III. Conclusion In light of the foregoing, IT IS HEREBY ORDERED: A. The Motion to Seal (ECF No. 30) is DENIED in its entirety; B. To the extent redactions of the Petition are required in
accordance with footnote two, such proposed redactions shall be submitted to the Court no later than May 6, 2025; C. If no submission is received by May 6, 2025, all documents filed at ECF Nos. 30 and 31 will be UNSEALED on May 7, 2025. IT IS FURTHER ORDERED, upon careful review of the parties’ proposed settlement and all documents submitted in support of such settlement (ECF Nos. 31-1 to 31-7), the Court finds the settlement, including the attorney fee allocations, to be both “fair and reasonable,” see Cai v.
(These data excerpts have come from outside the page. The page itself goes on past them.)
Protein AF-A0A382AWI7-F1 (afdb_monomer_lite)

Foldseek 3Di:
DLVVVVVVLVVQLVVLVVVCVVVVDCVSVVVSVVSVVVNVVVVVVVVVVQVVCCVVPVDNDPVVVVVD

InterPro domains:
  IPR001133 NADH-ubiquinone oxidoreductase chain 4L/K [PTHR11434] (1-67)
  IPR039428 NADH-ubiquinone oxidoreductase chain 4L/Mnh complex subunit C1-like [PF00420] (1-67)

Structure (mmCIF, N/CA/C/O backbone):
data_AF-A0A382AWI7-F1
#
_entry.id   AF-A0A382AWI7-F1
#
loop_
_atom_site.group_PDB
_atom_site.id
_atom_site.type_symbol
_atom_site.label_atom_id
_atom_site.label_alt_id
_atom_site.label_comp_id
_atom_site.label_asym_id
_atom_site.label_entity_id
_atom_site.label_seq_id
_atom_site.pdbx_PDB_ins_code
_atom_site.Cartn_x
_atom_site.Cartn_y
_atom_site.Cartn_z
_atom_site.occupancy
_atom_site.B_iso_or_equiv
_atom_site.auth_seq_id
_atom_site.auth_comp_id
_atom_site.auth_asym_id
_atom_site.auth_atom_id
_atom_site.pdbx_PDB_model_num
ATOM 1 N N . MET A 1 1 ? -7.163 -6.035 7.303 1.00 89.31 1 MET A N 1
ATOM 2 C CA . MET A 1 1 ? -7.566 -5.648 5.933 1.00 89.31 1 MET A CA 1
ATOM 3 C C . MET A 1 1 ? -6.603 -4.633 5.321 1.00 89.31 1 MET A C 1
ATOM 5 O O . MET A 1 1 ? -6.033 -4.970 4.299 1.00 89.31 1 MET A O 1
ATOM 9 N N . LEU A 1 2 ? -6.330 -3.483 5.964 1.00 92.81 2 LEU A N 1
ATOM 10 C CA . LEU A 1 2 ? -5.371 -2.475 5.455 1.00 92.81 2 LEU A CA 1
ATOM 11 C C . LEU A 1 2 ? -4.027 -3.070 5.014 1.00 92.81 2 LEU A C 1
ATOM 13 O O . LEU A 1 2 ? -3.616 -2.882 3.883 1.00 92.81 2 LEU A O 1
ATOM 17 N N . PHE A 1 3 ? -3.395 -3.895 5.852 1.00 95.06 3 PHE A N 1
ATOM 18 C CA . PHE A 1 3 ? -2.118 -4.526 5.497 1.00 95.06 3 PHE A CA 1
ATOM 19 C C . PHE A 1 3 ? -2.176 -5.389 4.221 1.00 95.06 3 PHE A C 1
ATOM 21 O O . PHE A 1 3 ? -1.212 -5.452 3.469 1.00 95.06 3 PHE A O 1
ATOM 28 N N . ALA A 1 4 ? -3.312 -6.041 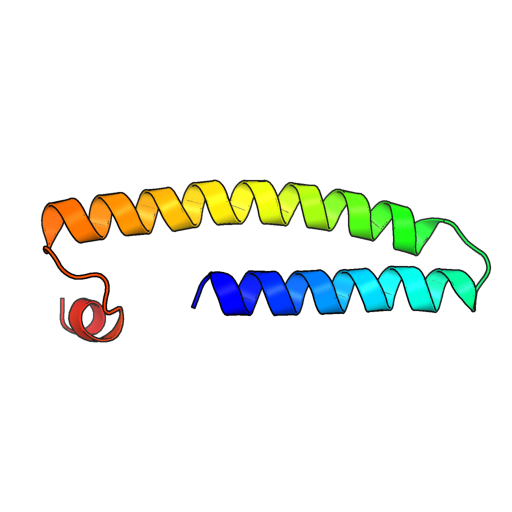3.952 1.00 96.56 4 ALA A N 1
ATOM 29 C CA . ALA A 1 4 ? -3.484 -6.814 2.724 1.00 96.56 4 ALA A CA 1
ATOM 30 C C . ALA A 1 4 ? -3.567 -5.898 1.493 1.00 96.56 4 ALA A C 1
ATOM 32 O O . ALA A 1 4 ? -3.017 -6.240 0.451 1.00 96.56 4 ALA A O 1
ATOM 33 N N . ILE A 1 5 ? -4.206 -4.732 1.627 1.00 95.69 5 ILE A N 1
ATOM 34 C CA . ILE A 1 5 ? -4.281 -3.721 0.566 1.00 95.69 5 ILE A CA 1
ATOM 35 C C . ILE A 1 5 ? -2.875 -3.193 0.249 1.00 95.69 5 ILE A C 1
ATOM 37 O O . ILE A 1 5 ? -2.478 -3.212 -0.913 1.00 95.69 5 ILE A O 1
ATOM 41 N N . GLU A 1 6 ? -2.074 -2.871 1.268 1.00 96.94 6 GLU A N 1
ATOM 42 C CA . GLU A 1 6 ? -0.678 -2.435 1.089 1.00 96.94 6 GLU A CA 1
ATOM 43 C C . GLU A 1 6 ? 0.181 -3.478 0.353 1.00 96.94 6 GLU A C 1
ATOM 45 O O . GLU A 1 6 ? 0.975 -3.142 -0.528 1.00 96.94 6 GLU A O 1
ATOM 50 N N . ILE A 1 7 ? 0.010 -4.768 0.670 1.00 97.88 7 ILE A N 1
ATOM 51 C CA . ILE A 1 7 ? 0.704 -5.854 -0.042 1.00 97.88 7 ILE A CA 1
ATOM 52 C C . ILE A 1 7 ? 0.285 -5.897 -1.515 1.00 97.88 7 ILE A C 1
ATOM 54 O O . ILE A 1 7 ? 1.145 -6.034 -2.386 1.00 97.88 7 ILE A O 1
ATOM 58 N N . ILE A 1 8 ? -1.013 -5.780 -1.804 1.00 98.00 8 ILE A N 1
ATOM 59 C CA . ILE A 1 8 ? -1.534 -5.810 -3.178 1.00 98.00 8 ILE A CA 1
ATOM 60 C C . ILE A 1 8 ? -1.001 -4.615 -3.978 1.00 98.00 8 ILE A C 1
ATOM 62 O O . ILE A 1 8 ? -0.548 -4.798 -5.110 1.00 98.00 8 ILE A O 1
ATOM 66 N N . ILE A 1 9 ? -0.986 -3.417 -3.388 1.00 97.81 9 ILE A N 1
ATOM 67 C CA . ILE A 1 9 ? -0.444 -2.212 -4.030 1.00 97.81 9 ILE A CA 1
ATOM 68 C C . ILE A 1 9 ? 1.059 -2.374 -4.298 1.00 97.81 9 ILE A C 1
ATOM 70 O O . ILE A 1 9 ? 1.523 -2.096 -5.405 1.00 97.81 9 ILE A O 1
ATOM 74 N N . ASN A 1 10 ? 1.827 -2.906 -3.344 1.00 97.44 10 ASN A N 1
ATOM 75 C CA . ASN A 1 10 ? 3.251 -3.174 -3.554 1.00 97.44 10 ASN A CA 1
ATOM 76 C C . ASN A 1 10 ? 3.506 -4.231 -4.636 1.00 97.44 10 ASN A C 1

Cream-O-Land Dairies, LLC, No. 20-CV-1053, 2021 WL 7210785, at *2 (E.D.N.Y. Jan. 25, 2021), and
accordingly GRANTS the parties’ Joint Petition for Approval of Wrongful Death Settlement (ECF No. 31-2). The Order Approving Settlement will be docketed separately on May 7, 2025.
SO ORDERED.
/s/ JOANNA SEYBERT Joanna Seybert, U.S.D.J.